Data shown:
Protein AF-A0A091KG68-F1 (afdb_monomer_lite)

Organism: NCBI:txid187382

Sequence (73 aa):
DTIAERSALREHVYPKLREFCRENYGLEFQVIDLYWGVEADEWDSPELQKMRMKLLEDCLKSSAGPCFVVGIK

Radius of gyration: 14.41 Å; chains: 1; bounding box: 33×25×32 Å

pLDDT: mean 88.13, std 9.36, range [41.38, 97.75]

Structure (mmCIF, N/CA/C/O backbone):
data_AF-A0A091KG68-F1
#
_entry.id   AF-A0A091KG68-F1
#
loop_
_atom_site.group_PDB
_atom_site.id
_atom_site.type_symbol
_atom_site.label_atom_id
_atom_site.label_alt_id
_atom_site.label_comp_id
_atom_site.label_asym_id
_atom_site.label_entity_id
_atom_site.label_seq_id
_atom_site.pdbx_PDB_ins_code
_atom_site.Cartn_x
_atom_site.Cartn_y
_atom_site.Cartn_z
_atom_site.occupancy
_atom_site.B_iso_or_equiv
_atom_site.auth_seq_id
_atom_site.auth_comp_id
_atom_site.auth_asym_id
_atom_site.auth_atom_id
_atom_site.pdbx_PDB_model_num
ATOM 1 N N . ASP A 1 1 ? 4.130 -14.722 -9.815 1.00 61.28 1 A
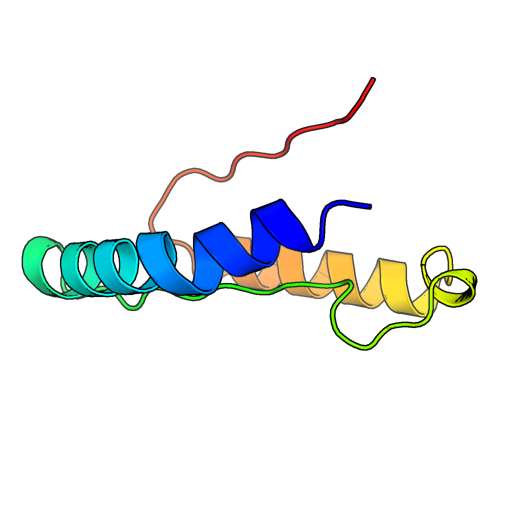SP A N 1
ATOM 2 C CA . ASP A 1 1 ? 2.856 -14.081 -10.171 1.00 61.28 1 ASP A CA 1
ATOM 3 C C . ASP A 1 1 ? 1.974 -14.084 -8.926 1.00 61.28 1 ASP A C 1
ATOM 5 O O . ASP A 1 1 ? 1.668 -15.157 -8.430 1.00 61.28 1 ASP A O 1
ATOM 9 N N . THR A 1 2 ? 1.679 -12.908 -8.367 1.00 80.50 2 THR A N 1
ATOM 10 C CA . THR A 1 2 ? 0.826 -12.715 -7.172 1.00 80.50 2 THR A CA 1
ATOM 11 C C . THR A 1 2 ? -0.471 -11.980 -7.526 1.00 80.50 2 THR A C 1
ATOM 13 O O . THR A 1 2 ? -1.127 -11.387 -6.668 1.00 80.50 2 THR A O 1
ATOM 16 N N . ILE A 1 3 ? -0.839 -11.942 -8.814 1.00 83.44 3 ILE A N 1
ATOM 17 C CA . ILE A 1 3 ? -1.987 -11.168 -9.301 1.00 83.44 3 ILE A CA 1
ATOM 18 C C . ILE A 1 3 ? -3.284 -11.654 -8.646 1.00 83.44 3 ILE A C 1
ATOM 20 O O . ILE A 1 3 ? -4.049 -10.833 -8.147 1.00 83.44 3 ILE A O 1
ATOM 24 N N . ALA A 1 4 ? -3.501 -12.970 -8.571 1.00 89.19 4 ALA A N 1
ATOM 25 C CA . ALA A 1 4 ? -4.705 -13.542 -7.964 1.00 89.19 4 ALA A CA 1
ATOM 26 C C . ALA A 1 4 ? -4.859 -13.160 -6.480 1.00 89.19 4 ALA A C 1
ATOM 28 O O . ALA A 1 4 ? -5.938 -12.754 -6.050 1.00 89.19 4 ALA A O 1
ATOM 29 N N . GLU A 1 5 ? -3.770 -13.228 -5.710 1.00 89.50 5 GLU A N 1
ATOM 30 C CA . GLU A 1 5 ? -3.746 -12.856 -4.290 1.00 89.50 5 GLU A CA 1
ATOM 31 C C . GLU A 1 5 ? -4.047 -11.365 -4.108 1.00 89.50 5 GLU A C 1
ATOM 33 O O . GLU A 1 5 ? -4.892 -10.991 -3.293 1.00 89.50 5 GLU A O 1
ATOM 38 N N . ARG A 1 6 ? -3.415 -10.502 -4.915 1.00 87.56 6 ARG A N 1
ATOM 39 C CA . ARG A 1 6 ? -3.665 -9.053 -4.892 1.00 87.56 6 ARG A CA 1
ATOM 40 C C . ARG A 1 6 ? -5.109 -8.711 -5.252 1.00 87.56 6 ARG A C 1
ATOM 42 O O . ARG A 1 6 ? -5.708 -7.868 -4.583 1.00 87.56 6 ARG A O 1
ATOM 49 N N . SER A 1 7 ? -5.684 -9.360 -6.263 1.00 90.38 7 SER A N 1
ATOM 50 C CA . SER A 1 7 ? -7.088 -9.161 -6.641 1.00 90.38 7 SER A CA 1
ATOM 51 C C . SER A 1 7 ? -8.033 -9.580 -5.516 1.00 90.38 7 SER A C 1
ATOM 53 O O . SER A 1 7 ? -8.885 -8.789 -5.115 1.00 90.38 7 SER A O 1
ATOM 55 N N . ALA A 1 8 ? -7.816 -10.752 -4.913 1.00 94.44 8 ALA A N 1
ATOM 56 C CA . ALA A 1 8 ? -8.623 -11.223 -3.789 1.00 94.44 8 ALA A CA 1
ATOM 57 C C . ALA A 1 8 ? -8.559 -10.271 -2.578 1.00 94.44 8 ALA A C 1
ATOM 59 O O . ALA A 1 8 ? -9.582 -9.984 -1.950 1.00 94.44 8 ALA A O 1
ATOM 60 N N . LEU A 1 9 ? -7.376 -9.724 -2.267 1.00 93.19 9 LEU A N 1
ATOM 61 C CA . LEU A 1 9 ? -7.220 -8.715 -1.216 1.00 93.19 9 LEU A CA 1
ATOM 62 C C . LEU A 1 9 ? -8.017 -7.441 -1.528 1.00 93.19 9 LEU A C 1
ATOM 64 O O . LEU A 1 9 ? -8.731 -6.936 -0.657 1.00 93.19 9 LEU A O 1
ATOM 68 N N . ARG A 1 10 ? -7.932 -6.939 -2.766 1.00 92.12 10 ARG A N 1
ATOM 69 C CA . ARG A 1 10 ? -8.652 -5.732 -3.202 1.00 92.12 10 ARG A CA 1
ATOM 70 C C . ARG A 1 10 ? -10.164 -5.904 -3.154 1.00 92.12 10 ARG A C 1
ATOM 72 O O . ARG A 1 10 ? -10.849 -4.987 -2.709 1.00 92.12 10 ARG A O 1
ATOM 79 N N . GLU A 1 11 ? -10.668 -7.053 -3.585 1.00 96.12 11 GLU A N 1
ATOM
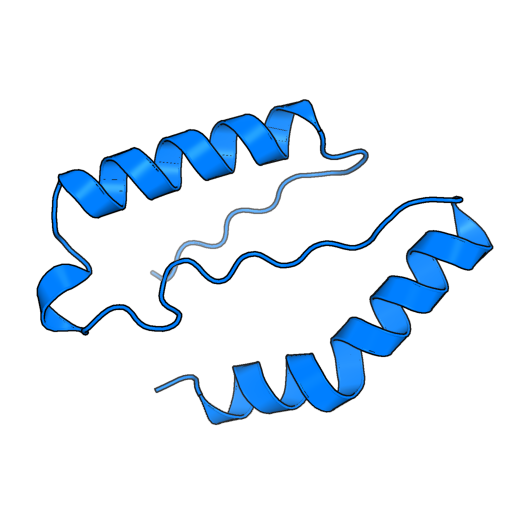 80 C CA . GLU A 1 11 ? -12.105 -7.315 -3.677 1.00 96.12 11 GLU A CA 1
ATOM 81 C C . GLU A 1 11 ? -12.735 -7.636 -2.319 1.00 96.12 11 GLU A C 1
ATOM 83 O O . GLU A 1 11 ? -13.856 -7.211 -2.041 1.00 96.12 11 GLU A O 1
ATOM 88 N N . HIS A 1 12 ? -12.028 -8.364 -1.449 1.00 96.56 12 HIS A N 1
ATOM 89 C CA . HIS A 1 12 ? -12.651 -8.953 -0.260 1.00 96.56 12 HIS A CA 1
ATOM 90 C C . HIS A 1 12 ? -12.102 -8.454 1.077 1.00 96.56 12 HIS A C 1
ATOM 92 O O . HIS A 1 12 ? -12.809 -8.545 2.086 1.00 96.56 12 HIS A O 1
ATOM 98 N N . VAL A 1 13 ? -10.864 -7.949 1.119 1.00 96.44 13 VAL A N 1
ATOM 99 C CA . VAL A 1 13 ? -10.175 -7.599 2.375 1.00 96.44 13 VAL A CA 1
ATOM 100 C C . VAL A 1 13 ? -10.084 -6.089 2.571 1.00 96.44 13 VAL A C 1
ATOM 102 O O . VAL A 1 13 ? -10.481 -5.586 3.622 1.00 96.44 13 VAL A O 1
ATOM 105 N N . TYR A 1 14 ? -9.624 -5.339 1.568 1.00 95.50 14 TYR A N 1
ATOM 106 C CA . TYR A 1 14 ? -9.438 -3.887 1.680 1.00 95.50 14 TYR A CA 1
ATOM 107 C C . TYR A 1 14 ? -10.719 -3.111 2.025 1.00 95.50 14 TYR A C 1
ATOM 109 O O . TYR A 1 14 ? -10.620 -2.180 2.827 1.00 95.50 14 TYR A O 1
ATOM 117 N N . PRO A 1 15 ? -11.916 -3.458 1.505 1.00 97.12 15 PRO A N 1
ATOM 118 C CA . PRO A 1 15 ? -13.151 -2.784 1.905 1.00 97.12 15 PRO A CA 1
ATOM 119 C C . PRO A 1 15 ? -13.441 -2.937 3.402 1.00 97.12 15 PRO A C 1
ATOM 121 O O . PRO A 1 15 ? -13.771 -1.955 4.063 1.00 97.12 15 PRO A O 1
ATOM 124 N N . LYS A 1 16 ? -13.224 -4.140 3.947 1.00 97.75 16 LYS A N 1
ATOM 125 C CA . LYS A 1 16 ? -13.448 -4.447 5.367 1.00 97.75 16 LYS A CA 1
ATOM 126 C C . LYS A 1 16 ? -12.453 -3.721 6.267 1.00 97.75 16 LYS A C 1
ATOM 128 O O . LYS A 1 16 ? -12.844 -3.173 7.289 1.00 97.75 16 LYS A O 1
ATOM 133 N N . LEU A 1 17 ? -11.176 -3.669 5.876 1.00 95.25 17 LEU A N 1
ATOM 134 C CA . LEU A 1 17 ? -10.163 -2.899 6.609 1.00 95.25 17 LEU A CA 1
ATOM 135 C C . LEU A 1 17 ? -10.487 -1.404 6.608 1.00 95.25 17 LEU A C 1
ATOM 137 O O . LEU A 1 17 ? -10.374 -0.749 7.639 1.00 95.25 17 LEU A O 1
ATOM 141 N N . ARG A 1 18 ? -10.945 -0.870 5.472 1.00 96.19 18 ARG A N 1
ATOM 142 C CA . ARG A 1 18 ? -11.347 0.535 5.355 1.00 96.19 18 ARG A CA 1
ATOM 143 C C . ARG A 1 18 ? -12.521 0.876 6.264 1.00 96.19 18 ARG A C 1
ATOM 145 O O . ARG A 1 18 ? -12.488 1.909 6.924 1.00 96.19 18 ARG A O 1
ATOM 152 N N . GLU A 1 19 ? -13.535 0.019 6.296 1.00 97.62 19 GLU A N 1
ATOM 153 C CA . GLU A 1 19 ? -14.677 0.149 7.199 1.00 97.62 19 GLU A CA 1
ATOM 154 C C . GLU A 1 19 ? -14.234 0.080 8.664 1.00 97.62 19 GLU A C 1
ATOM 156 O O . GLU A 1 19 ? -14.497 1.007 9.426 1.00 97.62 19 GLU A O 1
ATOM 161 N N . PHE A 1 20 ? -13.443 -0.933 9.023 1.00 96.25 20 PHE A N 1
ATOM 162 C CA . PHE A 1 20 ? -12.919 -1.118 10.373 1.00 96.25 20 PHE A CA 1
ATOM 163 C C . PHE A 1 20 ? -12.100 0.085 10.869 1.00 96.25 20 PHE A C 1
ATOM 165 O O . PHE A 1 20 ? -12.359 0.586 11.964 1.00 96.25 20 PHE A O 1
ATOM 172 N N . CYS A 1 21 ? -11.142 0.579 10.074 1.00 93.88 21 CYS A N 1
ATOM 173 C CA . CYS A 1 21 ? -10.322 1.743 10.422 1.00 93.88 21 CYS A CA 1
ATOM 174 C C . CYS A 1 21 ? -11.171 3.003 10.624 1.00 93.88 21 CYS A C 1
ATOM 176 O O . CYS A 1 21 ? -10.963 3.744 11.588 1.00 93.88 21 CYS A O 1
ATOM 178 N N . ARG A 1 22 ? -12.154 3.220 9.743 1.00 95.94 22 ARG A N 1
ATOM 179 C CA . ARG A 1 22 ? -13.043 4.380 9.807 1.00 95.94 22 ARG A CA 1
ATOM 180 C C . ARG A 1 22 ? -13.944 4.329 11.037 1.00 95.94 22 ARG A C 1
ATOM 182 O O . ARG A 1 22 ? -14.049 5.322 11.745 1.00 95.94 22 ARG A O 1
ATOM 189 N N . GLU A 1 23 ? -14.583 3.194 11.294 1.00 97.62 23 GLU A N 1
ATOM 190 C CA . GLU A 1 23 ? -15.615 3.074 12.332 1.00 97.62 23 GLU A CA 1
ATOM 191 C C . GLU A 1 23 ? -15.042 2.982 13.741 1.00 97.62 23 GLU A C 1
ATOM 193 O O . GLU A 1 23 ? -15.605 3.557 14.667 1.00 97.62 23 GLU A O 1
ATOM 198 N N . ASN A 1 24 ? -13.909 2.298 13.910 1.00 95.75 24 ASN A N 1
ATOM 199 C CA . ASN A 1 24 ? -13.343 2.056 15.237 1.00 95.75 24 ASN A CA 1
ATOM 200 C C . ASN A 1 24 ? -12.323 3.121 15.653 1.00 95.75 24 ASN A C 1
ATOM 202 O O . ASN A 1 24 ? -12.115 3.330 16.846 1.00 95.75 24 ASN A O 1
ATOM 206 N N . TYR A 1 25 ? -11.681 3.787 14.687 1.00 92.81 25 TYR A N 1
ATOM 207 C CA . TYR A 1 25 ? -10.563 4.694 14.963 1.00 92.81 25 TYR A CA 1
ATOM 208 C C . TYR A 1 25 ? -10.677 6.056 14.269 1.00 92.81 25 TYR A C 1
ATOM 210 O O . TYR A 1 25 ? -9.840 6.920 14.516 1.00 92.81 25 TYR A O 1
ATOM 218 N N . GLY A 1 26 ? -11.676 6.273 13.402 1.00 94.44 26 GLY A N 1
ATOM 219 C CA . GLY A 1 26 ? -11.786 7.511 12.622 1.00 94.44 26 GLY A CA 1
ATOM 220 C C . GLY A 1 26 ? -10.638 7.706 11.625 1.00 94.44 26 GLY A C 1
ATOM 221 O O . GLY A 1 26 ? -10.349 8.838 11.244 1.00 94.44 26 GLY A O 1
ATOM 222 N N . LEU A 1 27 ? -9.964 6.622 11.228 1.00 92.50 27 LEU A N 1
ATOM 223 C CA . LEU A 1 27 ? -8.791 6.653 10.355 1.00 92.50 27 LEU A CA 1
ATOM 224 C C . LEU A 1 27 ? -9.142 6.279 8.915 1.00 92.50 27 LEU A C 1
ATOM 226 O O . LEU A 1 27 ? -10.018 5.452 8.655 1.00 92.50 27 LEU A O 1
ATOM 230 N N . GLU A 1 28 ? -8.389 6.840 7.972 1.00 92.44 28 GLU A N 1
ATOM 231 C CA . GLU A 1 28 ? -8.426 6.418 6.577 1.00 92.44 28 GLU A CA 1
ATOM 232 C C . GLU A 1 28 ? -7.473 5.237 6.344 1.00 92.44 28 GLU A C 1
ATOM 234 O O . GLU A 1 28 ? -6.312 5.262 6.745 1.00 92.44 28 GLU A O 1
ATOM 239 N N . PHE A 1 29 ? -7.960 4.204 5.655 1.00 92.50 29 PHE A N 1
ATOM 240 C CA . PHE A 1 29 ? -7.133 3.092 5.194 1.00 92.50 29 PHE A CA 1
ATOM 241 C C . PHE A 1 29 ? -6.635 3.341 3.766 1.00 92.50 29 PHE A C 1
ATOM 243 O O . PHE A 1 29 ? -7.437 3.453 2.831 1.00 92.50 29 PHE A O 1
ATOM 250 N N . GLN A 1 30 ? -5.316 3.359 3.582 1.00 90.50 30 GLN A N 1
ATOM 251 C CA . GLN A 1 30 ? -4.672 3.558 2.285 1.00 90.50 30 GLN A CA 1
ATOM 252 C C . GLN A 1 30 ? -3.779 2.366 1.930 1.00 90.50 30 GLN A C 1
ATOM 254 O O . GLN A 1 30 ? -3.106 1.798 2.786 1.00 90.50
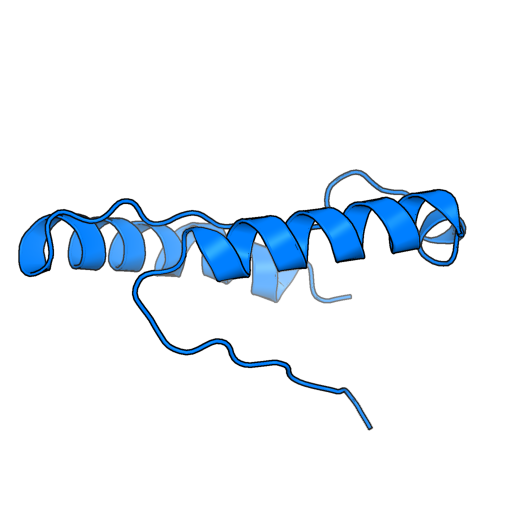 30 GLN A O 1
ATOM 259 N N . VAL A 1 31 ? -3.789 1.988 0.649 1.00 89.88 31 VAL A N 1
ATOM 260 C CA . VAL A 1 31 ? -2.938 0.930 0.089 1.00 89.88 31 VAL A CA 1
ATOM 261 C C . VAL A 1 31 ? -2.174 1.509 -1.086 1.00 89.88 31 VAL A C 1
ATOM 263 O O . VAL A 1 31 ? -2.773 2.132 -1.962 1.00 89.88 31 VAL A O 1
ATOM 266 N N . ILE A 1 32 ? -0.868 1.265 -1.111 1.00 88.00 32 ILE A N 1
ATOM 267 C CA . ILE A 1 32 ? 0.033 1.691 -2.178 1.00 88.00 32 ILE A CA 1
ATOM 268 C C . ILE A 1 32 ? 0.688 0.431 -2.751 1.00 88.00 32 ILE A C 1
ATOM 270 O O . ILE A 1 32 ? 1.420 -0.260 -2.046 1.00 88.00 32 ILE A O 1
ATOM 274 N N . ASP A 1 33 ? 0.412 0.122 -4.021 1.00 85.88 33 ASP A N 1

==

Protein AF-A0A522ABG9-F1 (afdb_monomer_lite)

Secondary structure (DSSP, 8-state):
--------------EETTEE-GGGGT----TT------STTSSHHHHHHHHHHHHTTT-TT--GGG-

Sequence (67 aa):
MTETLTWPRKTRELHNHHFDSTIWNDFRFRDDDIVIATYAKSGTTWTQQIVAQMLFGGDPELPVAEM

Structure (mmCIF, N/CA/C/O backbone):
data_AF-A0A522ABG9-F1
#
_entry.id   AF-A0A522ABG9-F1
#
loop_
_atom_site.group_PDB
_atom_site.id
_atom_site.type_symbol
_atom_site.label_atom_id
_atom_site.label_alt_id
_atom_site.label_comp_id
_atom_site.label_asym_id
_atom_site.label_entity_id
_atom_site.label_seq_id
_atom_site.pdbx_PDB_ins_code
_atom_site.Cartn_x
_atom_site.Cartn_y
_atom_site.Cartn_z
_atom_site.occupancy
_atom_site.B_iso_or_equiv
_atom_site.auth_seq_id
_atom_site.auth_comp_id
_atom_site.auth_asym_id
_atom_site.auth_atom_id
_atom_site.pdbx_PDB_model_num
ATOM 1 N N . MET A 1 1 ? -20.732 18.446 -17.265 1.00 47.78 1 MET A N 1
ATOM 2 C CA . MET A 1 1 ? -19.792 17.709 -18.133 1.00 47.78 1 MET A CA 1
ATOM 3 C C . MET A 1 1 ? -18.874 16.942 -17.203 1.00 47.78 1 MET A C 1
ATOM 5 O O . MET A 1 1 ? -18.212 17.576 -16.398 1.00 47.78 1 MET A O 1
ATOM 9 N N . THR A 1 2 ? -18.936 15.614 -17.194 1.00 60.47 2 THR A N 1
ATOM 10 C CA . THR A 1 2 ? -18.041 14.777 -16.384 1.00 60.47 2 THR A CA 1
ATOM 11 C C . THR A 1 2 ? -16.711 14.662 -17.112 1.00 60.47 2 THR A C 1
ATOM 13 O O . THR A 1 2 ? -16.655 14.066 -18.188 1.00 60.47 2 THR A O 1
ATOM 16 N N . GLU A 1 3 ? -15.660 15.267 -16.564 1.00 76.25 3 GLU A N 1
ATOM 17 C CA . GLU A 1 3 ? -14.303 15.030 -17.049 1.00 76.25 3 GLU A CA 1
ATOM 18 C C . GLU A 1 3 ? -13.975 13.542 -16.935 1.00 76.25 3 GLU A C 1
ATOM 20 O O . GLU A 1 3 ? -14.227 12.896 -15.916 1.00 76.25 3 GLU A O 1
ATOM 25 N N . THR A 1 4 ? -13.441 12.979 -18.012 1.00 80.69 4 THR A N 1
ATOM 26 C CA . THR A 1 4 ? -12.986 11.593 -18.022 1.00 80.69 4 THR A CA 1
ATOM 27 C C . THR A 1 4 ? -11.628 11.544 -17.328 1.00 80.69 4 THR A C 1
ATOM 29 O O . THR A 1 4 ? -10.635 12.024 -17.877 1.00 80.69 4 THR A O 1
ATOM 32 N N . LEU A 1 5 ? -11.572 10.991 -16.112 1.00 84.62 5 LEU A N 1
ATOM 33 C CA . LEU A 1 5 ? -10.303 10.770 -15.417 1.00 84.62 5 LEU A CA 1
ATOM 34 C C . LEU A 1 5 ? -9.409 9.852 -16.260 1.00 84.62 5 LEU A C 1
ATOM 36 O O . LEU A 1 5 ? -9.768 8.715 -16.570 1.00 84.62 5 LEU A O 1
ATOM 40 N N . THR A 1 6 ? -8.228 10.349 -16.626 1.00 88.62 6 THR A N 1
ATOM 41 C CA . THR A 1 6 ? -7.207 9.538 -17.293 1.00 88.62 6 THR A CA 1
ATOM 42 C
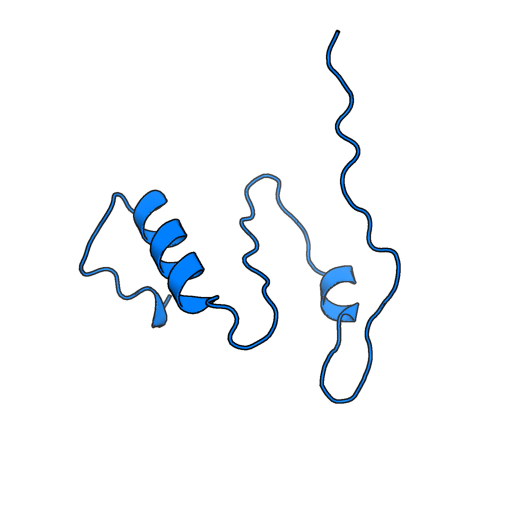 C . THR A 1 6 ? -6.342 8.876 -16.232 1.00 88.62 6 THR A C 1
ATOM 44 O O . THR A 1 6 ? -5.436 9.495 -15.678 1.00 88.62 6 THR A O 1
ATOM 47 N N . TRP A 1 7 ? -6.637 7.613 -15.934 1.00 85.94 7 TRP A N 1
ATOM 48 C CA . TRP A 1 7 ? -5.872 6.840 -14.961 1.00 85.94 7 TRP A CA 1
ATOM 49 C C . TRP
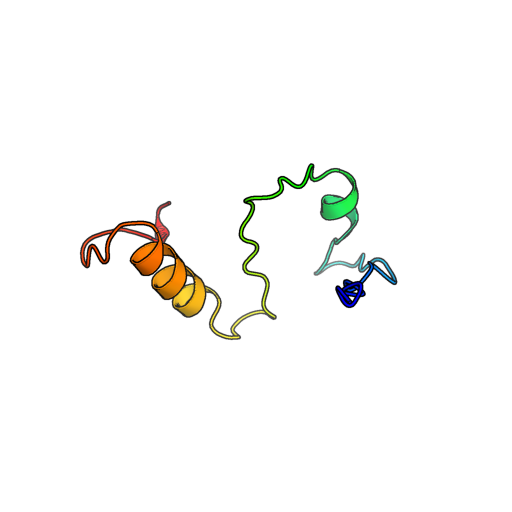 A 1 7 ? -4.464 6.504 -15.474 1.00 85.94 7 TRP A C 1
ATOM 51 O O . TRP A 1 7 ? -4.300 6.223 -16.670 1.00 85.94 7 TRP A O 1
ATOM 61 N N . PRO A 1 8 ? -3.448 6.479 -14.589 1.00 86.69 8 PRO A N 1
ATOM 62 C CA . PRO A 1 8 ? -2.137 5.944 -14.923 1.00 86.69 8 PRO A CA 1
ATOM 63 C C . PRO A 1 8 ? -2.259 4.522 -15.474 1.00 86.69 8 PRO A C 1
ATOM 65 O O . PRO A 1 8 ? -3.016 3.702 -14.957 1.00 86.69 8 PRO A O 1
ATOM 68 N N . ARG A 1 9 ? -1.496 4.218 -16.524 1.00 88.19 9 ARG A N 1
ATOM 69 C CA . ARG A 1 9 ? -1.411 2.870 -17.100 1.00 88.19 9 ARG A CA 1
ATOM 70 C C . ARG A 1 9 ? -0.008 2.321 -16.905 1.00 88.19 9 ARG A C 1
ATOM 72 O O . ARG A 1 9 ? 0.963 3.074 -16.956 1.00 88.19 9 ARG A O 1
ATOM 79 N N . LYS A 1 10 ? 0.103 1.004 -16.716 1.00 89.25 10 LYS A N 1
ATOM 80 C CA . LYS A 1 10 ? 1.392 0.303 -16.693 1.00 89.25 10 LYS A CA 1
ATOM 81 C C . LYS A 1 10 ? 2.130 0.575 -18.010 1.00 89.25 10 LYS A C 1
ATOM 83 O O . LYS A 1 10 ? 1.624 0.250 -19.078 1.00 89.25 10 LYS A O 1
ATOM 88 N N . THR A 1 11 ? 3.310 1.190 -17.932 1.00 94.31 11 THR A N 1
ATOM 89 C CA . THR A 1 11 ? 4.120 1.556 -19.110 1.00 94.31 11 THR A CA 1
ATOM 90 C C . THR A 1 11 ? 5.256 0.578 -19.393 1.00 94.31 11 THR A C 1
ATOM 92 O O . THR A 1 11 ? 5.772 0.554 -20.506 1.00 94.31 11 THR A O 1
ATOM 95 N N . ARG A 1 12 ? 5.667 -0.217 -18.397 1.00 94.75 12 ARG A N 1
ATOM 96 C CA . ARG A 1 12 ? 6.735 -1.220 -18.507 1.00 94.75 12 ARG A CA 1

The task:
In the entries above, please find the line with "Protein AF-A0A091KG68-F1 (afdb_monomer_lite)" and the line with "Radius of gyration: 14.41", then write out exactly those two lines and every line between them, and nothing more.

Reply to the exercise:
Protein AF-A0A091KG68-F1 (afdb_monomer_lite)

Organism: NCBI:txid187382

Sequence (73 aa):
DTIAERSALREHVYPKLREFCRENYGLEFQVIDLYWGVEADEWDSPELQKMRMKLLEDCLKSSAGPCFVVGIK

Radius of gyration: 14.41 Å; chains: 1; bounding box: 33×25×32 Å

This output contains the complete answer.